Segment Start: The records

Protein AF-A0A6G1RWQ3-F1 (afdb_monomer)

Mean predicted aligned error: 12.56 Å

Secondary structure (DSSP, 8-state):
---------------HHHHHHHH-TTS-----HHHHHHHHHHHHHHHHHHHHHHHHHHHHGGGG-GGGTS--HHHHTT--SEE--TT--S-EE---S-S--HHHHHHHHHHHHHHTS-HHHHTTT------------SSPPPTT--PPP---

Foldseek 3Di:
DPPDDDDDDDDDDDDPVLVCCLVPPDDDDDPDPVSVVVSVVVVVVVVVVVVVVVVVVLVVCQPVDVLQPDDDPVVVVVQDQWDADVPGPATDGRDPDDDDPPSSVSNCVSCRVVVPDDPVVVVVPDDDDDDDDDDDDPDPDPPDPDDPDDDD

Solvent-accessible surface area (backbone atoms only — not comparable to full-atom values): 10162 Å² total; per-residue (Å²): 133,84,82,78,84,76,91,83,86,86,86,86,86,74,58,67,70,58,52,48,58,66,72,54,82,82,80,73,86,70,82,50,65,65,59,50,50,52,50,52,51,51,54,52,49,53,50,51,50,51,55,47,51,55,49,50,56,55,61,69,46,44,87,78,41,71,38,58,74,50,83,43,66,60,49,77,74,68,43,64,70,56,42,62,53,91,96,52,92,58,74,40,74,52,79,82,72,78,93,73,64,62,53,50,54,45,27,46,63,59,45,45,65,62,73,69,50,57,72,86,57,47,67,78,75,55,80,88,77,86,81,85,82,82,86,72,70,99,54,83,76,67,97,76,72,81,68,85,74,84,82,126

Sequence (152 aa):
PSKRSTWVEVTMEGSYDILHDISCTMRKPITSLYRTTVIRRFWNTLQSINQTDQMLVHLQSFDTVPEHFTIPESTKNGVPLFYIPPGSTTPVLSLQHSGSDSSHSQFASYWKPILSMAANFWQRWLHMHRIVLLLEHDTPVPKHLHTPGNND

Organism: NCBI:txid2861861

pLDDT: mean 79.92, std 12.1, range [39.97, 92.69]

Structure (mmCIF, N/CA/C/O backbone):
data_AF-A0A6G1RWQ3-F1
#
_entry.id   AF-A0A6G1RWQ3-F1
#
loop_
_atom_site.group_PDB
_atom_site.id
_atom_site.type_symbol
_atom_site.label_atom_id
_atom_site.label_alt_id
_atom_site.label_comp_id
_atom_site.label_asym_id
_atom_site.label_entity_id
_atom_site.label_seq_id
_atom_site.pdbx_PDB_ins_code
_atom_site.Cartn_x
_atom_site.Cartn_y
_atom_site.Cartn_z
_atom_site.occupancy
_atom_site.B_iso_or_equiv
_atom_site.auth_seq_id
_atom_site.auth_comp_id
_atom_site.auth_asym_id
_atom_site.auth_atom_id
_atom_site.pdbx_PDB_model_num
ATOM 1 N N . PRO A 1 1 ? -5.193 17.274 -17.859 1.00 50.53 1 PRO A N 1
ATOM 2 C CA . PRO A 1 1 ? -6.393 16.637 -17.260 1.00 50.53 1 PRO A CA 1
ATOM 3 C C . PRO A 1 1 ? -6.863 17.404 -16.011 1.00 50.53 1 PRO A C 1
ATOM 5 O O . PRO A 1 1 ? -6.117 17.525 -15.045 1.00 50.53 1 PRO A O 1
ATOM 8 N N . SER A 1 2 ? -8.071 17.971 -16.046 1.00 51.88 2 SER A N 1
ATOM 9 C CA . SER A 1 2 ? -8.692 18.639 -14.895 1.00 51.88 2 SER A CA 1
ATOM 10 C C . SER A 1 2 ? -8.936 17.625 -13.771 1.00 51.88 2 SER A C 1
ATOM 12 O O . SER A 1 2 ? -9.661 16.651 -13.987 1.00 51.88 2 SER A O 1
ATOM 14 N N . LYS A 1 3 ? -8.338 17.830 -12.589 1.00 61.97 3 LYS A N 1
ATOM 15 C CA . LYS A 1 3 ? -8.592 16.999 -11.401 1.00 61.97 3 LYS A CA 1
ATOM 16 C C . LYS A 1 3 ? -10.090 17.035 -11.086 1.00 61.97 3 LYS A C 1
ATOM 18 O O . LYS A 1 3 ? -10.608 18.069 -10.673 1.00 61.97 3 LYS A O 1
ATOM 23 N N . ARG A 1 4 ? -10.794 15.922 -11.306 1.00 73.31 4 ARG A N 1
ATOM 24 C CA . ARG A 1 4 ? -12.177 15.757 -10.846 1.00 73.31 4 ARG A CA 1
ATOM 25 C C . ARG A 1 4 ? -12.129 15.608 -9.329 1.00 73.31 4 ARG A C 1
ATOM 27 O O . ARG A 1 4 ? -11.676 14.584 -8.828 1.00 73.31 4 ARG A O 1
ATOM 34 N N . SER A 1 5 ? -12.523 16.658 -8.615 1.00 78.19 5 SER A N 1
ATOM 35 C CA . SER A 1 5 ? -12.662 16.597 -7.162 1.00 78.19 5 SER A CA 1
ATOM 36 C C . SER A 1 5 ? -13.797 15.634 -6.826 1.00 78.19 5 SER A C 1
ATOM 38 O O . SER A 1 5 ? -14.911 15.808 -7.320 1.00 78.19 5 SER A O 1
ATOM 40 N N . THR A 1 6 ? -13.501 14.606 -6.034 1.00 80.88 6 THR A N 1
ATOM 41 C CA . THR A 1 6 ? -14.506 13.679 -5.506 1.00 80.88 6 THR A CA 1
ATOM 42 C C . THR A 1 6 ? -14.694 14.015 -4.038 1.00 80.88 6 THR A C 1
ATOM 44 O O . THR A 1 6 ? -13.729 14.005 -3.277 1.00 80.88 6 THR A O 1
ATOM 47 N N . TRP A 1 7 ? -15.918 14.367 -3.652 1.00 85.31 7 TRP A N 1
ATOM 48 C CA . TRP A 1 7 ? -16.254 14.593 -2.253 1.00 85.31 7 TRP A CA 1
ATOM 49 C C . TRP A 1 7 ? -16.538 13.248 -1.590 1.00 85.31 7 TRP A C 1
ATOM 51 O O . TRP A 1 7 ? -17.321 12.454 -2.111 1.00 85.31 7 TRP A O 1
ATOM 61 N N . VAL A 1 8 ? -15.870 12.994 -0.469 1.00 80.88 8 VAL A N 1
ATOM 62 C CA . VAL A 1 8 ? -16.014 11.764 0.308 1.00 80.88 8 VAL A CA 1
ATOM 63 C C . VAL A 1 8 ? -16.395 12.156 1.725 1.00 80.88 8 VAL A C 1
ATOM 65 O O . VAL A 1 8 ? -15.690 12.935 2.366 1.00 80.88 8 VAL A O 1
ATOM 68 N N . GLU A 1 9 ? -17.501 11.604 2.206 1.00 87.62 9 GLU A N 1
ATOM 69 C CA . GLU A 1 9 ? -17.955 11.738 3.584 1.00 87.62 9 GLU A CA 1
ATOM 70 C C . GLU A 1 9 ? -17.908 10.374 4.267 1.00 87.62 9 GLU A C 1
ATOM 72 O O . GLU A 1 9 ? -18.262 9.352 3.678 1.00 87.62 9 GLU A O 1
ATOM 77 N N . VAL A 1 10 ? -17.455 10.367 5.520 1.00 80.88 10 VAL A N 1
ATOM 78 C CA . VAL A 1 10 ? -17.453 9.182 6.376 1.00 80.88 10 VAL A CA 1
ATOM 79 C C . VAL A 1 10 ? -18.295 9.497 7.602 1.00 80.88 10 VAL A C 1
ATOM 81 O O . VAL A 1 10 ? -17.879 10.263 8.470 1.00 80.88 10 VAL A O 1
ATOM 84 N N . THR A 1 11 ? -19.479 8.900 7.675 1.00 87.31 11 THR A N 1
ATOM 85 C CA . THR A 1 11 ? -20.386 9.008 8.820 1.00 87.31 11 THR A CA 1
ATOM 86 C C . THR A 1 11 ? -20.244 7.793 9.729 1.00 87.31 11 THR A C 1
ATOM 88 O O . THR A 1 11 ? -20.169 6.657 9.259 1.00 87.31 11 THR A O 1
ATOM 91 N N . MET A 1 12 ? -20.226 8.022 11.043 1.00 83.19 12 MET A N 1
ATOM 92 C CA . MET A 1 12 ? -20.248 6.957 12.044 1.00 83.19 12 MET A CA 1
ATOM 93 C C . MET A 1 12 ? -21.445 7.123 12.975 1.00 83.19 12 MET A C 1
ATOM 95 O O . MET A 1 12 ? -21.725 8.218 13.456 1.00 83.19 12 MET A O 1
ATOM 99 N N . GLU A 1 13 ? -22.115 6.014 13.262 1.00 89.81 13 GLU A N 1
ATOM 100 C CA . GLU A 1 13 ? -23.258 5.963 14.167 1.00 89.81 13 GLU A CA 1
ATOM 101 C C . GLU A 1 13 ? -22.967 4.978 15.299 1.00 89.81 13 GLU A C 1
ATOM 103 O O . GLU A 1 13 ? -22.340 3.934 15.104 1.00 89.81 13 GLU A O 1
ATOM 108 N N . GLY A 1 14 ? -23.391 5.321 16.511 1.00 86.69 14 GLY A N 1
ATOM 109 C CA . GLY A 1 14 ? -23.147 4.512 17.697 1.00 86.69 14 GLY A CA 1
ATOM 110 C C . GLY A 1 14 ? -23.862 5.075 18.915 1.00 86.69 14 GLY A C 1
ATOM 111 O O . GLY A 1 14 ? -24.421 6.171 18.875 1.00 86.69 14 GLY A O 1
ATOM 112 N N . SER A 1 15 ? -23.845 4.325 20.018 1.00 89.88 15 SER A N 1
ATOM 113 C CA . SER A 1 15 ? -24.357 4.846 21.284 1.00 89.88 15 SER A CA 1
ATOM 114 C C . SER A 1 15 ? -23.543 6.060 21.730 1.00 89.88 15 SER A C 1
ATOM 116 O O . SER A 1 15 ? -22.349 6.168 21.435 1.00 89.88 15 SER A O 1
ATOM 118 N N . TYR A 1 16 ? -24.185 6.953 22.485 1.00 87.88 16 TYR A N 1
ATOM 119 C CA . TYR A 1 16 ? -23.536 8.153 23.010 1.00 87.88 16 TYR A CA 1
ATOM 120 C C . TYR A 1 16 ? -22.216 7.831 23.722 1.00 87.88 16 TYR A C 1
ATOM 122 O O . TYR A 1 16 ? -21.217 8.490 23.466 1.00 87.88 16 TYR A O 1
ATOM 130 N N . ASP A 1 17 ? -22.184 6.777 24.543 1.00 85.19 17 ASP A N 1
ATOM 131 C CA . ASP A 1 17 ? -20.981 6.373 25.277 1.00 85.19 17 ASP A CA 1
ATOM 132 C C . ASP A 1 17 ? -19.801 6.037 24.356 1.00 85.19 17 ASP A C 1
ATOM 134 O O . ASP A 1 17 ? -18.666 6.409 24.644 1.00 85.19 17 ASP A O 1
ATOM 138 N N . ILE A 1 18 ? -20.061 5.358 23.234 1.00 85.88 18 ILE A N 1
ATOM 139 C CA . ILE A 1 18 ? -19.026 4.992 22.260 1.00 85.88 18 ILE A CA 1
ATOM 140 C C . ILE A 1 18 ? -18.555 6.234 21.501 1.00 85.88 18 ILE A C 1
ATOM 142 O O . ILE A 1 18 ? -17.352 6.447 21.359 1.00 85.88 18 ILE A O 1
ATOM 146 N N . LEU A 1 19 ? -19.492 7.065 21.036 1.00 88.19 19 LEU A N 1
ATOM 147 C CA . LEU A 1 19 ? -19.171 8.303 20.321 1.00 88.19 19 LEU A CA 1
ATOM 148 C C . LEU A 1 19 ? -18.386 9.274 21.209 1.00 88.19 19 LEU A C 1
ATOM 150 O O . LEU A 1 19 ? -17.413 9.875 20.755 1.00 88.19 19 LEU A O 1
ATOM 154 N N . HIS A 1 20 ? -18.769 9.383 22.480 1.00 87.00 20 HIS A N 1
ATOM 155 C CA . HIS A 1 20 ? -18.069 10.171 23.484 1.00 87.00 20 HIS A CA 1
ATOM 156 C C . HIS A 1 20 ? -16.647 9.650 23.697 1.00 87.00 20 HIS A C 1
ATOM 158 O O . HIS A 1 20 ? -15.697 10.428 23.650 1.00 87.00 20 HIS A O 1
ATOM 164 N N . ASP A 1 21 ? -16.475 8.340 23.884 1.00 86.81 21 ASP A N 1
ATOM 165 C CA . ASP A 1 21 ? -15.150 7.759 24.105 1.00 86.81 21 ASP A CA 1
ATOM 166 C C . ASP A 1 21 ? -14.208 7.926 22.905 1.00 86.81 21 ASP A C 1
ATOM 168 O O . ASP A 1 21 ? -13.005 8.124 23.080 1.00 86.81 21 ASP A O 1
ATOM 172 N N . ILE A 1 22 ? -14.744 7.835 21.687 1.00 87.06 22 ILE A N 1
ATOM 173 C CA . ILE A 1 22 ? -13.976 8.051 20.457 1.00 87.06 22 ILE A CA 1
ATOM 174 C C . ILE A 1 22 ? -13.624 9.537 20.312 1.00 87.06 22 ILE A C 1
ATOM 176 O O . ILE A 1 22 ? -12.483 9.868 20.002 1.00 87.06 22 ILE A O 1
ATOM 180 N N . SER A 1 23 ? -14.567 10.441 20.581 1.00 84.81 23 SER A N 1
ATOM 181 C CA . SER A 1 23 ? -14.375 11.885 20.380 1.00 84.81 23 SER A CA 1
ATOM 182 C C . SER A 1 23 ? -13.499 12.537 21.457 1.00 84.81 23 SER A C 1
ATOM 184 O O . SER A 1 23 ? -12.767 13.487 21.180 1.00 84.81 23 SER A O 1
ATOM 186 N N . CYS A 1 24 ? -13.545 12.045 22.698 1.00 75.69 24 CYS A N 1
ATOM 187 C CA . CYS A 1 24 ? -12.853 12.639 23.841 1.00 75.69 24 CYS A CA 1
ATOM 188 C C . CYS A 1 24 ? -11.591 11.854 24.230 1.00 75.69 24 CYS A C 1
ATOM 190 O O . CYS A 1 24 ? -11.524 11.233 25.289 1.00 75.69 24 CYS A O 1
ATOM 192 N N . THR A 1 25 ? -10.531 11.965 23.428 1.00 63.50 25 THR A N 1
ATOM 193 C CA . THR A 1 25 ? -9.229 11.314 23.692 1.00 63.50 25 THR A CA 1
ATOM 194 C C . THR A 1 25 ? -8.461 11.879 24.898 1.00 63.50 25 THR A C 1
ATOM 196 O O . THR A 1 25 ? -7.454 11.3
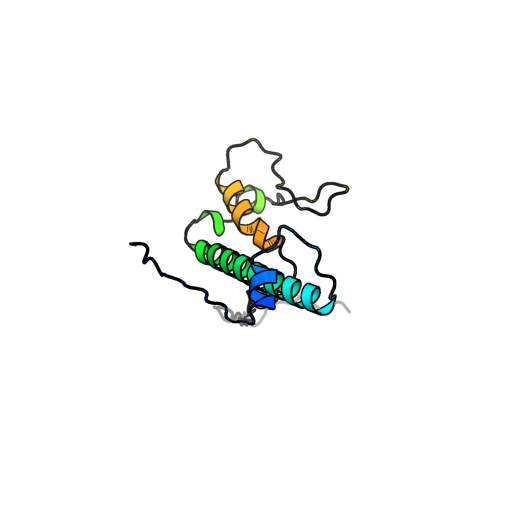08 25.308 1.00 63.50 25 THR A O 1
ATOM 199 N N . MET A 1 26 ? -8.910 12.998 25.480 1.00 58.41 26 MET A N 1
ATOM 200 C CA . MET A 1 26 ? -8.040 13.872 26.277 1.00 58.41 26 MET A CA 1
ATOM 201 C C . MET A 1 26 ? -8.232 13.894 27.798 1.00 58.41 26 MET A C 1
ATOM 203 O O . MET A 1 26 ? -7.485 14.634 28.432 1.00 58.41 26 MET A O 1
ATOM 207 N N . ARG A 1 27 ? -9.177 13.184 28.448 1.00 59.41 27 ARG A N 1
ATOM 208 C CA . ARG A 1 27 ? -9.395 13.470 29.896 1.00 59.41 27 ARG A CA 1
ATOM 209 C C . ARG A 1 27 ? -9.576 12.339 30.901 1.00 59.41 27 ARG A C 1
ATOM 211 O O . ARG A 1 27 ? -9.318 12.615 32.071 1.00 59.41 27 ARG A O 1
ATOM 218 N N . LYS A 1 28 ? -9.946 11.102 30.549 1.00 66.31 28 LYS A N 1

Segment End: The records

== Task to complete ==
Will you return exactly the lines above from the one with "ATOM 155 C CA" down to the one with "ATOM 173 C CA", counting both as part of the range?

== Task result ==
ATOM 155 C CA . HIS A 1 20 ? -18.069 10.171 23.484 1.00 87.00 20 HIS A CA 1
ATOM 156 C C . HIS A 1 20 ? -16.647 9.650 23.697 1.00 87.00 20 HIS A C 1
ATOM 158 O O . HIS A 1 20 ? -15.697 10.428 23.650 1.00 87.00 20 HIS A O 1
ATOM 164 N N . ASP A 1 21 ? -16.475 8.340 23.884 1.00 86.81 21 ASP A N 1
ATOM 165 C CA . ASP A 1 21 ? -15.150 7.759 24.105 1.00 86.81 21 ASP A CA 1
ATOM 166 C C . ASP A 1 21 ? -14.208 7.926 22.905 1.00 86.81 21 ASP A C 1
ATOM 168 O O . ASP A 1 21 ? -13.005 8.124 23.080 1.00 86.81 21 ASP A O 1
ATOM 172 N N . ILE A 1 22 ? -14.744 7.835 21.687 1.00 87.06 22 ILE A N 1
ATOM 173 C CA . ILE A 1 22 ? -13.976 8.051 20.457 1.00 87.06 22 ILE A CA 1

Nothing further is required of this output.